Optical gates are widely used for counting objects. An optical gate is basically an infrared emitter and receiver facing each other. If the infrared beam is not interrupted then the optical gate is open. Else it is closed. A closed optical gate means something is blocking the path between the infrared emitter and receiver.

This post is going to demonstrate how you can build an Arduino Infrared Optical Gate!

1. Arduino Uno x1
2. FC-33 Infrared Slot Sensor (Photo Interrupter/Speed Sensor) Module x1
3. 3mm/5mm LED x1
4. 1KΩ ¼ W Resistor x
5. 1uF/16V Electrolytic Capacitor x1

This is the proposed wiring diagram of the Arduino Uno Infrared Optical Gate.

[code]

#define SIGNAL_PIN 7 //LED-OUTPUT PIN

#define SENSOR_PIN 2 //SENSOR INPUT PIN

volatile byte signalState = LOW;

void setup() {

pinMode(SIGNAL_PIN, OUTPUT);

pinMode(SENSOR_PIN, INPUT_PULLUP);

attachInterrupt(digitalPinToInterrupt(SENSOR_PIN), blink, CHANGE);

}

void loop() {

}

void blink() {

signalState = !signalState;

digitalWrite(SIGNAL_PIN, signalState);

}

[/code]

The FC-33 module (at least in my case) uses the H2010 thru-beam infrared sensor (http://www.qtbright.com/static/upload/file/h2010.pdf).

This compact slot/fork sensor has an infrared light emitting diode and phototransistor which are arranged face-to-face on the optical axis within a leaded package so that external light can be blocked.

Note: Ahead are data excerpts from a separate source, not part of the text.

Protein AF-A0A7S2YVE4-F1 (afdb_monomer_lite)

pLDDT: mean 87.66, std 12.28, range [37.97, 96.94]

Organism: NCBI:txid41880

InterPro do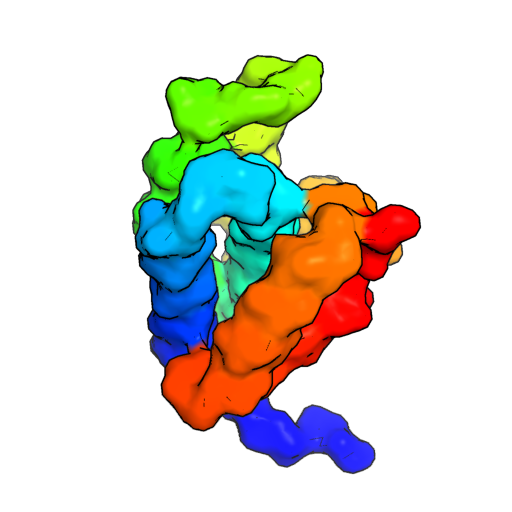mains:
  IPR007582 TFIID subunit TAF5, NTD2 domain [PF04494] (8-133)
  IPR007582 TFIID subunit TAF5, NTD2 domain [cd08044] (9-149)
  IPR037264 TFIID subunit TAF5, NTD2 domain superfamily [G3DSA:1.25.40.500] (4-149)
  IPR037264 TFIID subunit TAF5, NTD2 domain superfamily [SSF160897] (7-133)

Secondary structure (DSSP, 8-state):
---S-PPPHHHHHHHHHHHHHHHHHS-TTTHHHHHHHHHHHHHHHHHHHHHTT-HHHHHHHHHHHHHHHSGGG---SSTTHHHHHHHHHTT--STTHHHHSHHHHHHHHSPEEEE--HHHHHHHHHHHTSTTS-HHHHHHHHHHEEEE-

Foldseek 3Di:
DPPPPDDDLVLLLVLLVVLVVLLVPDDPVQSVLSVLLNLLLLLLSLLVCQVVLNQVSSLVSLVVCVVVPQQVNDPDPDRPPSVVLSVLSNVRRHNVVLCVRPSSVCQVPDAAEREGDPVS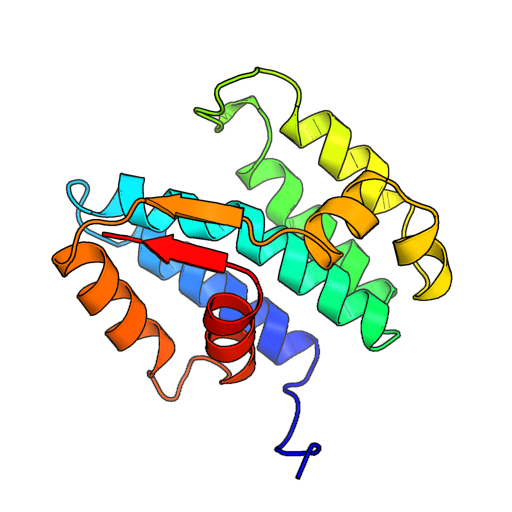VVSSVVSCPDPSRPVVSVVCCVPRHNYDD

Sequence (149 aa):
LVDARRSSPEALVQGYGRLYDFVDATLDRYRPALAGVLYPLYVHVFLELVLREHATEALEFLREFETRFSDANSTASRPGARSKELKELQMVSLPEHLRENPTSLRYLEERTPVPVDAYALDILLHFLQSPDVPRDILLLVNRRLDVHV

Radius of gyration: 14.75 Å; chains: 1; bounding box: 40×26×36 Å

Structure (mmCIF, N/CA/C/O backbone):
data_AF-A0A7S2YVE4-F1
#
_entry.id   AF-A0A7S2YVE4-F1
#
loop_
_atom_site.group_PDB
_atom_site.id
_atom_site.type_symbol
_atom_site.label_atom_id
_atom_site.label_alt_id
_atom_site.label_comp_id
_atom_site.label_asym_id
_atom_site.label_entity_id
_atom_site.label_seq_id
_atom_site.pdbx_PDB_ins_code
_atom_site.Cartn_x
_atom_site.Cartn_y
_atom_site.Cartn_z
_atom_site.occupancy
_atom_site.B_iso_or_equiv
_atom_site.auth_seq_id
_atom_site.auth_comp_id
_atom_site.auth_asym_id
_atom_site.auth_atom_id
_atom_site.pdbx_PDB_model_num
ATOM 1 N N . LEU A 1 1 ? -25.249 1.821 -8.342 1.00 37.97 1 LEU A N 1
ATOM 2 C CA . LEU A 1 1 ? -24.505 0.756 -9.061 1.00 37.97 1 LEU A CA 1
ATOM 3 C C . LEU A 1 1 ? -23.238 0.362 -8.278 1.00 37.97 1 LEU A C 1
ATOM 5 O O . LEU A 1 1 ? -22.163 0.312 -8.855 1.00 37.97 1 LEU A O 1
ATOM 9 N N . VAL A 1 2 ? -23.337 0.148 -6.956 1.00 41.16 2 VAL A N 1
ATOM 10 C CA . VAL A 1 2 ? -22.170 0.178 -6.037 1.00 41.16 2 VAL A CA 1
ATOM 11 C C . VAL A 1 2 ? -21.707 -1.219 -5.574 1.00 41.16 2 VAL A C 1
ATOM 13 O O . VAL A 1 2 ? -20.710 -1.321 -4.875 1.00 41.16 2 VAL A O 1
ATOM 16 N N . ASP A 1 3 ? -22.326 -2.301 -6.058 1.00 43.75 3 ASP A N 1
ATOM 17 C CA . ASP A 1 3 ? -21.959 -3.691 -5.715 1.00 43.75 3 ASP A CA 1
ATOM 18 C C . ASP A 1 3 ? -21.370 -4.474 -6.897 1.00 43.75 3 ASP A C 1
ATOM 20 O O . ASP A 1 3 ? -21.716 -5.626 -7.166 1.00 43.75 3 ASP A O 1
ATOM 24 N N . ALA A 1 4 ? -20.452 -3.861 -7.643 1.00 51.09 4 ALA A N 1
ATOM 25 C CA . ALA A 1 4 ? -19.616 -4.623 -8.564 1.00 51.09 4 ALA A CA 1
ATOM 26 C C . ALA A 1 4 ? -18.579 -5.410 -7.741 1.00 51.09 4 ALA A C 1
ATOM 28 O O . ALA A 1 4 ? -17.522 -4.873 -7.438 1.00 51.09 4 ALA A O 1
ATOM 29 N N . ARG A 1 5 ? -18.942 -6.640 -7.334 1.00 67.31 5 ARG A N 1
ATOM 30 C CA . ARG A 1 5 ? -18.106 -7.707 -6.734 1.00 67.31 5 ARG A CA 1
ATOM 31 C C . ARG A 1 5 ? -16.800 -7.208 -6.100 1.00 67.31 5 ARG A C 1
ATOM 33 O O . ARG A 1 5 ? -15.741 -7.323 -6.714 1.00 67.31 5 ARG A O 1
ATOM 40 N N . ARG A 1 6 ? -16.884 -6.688 -4.870 1.00 81.25 6 ARG A N 1
ATOM 41 C CA . ARG A 1 6 ? -15.688 -6.469 -4.046 1.00 81.25 6 ARG A CA 1
ATOM 42 C C . ARG A 1 6 ? -14.901 -7.773 -3.974 1.00 81.25 6 ARG A C 1
ATOM 44 O O . ARG A 1 6 ? -15.486 -8.846 -3.818 1.00 81.25 6 ARG A O 1
ATOM 51 N N . SER A 1 7 ? -13.591 -7.668 -4.119 1.00 89.69 7 SER A N 1
ATOM 52 C CA . SER A 1 7 ? -12.700 -8.821 -4.021 1.00 89.69 7 SER A CA 1
ATOM 53 C C . SER A 1 7 ? -12.681 -9.331 -2.576 1.00 89.69 7 SER A C 1
ATOM 55 O O . SER A 1 7 ? -12.881 -8.544 -1.644 1.00 89.69 7 SER A O 1
ATOM 57 N N . SER A 1 8 ? -12.459 -10.634 -2.373 1.00 94.31 8 SER A N 1
ATOM 58 C CA . SER A 1 8 ? -12.263 -11.170 -1.020 1.00 94.31 8 SER A CA 1
ATOM 59 C C . SER A 1 8 ? -11.039 -10.515 -0.354 1.00 94.31 8 SER A C 1
ATOM 61 O O . SER A 1 8 ? -10.153 -10.0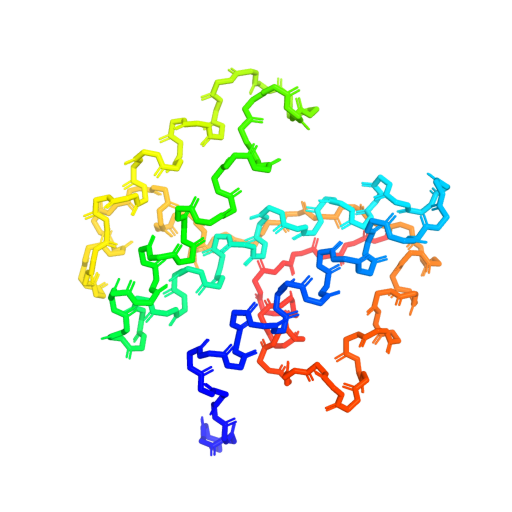33 -1.069 1.00 94.31 8 SER A O 1
ATOM 63 N N . PRO A 1 9 ? -10.953 -10.500 0.990 1.00 94.94 9 PRO A N 1
ATOM 64 C CA . PRO A 1 9 ? -9.777 -9.998 1.710 1.00 94.94 9 PRO A CA 1
ATOM 65 C C . PRO A 1 9 ? -8.480 -10.619 1.199 1.00 94.94 9 PRO A C 1
ATOM 67 O O . PRO A 1 9 ? -7.532 -9.914 0.864 1.00 94.94 9 PRO A O 1
ATOM 70 N N . GLU A 1 10 ? -8.494 -11.941 1.031 1.00 94.94 10 GLU A N 1
ATOM 71 C CA . GLU A 1 10 ? -7.372 -12.711 0.507 1.00 94.94 10 GLU A CA 1
ATOM 72 C C . GLU A 1 10 ? -6.987 -12.272 -0.912 1.00 94.94 10 GLU A C 1
ATOM 74 O O . GLU A 1 10 ? -5.816 -12.020 -1.183 1.00 94.94 10 GLU A O 1
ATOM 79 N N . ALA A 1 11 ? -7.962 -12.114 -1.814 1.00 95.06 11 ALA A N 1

The LM393 comparator IC in the module is wired to provide a logic-high (H) output signal when an object blocks the invisible light path between the infrared light-emitting diode and the phototransistor.

Normally, the FC-33 module provides a logic-low (L) output, which is indicated by a red indicator embedded in the module.

According to the current circuit configuration, Arduino Uno gives a logic-high (H) output on its D7 pin when there is an interruption in the optical gate. The LED wired to that pin also lights up with it.

Now a few lines about the interrupt based code used here…

Since we are waiting for the optical gate to send an output signal during an interruption, we can either monitor the sensor at a high frequency, or use interrupts. With interrupts, we are sure that we will not miss an event.

The monitoring for Arduino Interrupts is done by hardware. As soon as the optical gate raises a signal, the logic-high (H) hardware signal on Pin D2 triggers a function inside the Arduino code (this halts the mains execution of the program, if any, and the main execution resumes after the triggered function is done). Note the CHANGE Interrupt will be triggered when the signal changes. In Arduino Interrupts Pins are using digital pins, and only D2 and D3 pins have the interrupt functionality enabled in Arduino Uno.

For more information on Interrupts, see https://gammon.com.au/interrupts.

By physically blocking the light path of the optical gate, you can quickly simulate an interruption that the optical sensor can detect. This interruption is then translated into an electronic signal that the Arduino can interpret and act upon in your code.

The included Arduino Sketch responds to the interruptions detected by the optical gate sensor using the Arduino’s interrupt capability. Adapt and elaborate upon this experimental code to incorporate the interruptions into more luxuriant projects such as rotational speed measurement.

Hopefully you all found this post interesting and useful. Try it out and have fun!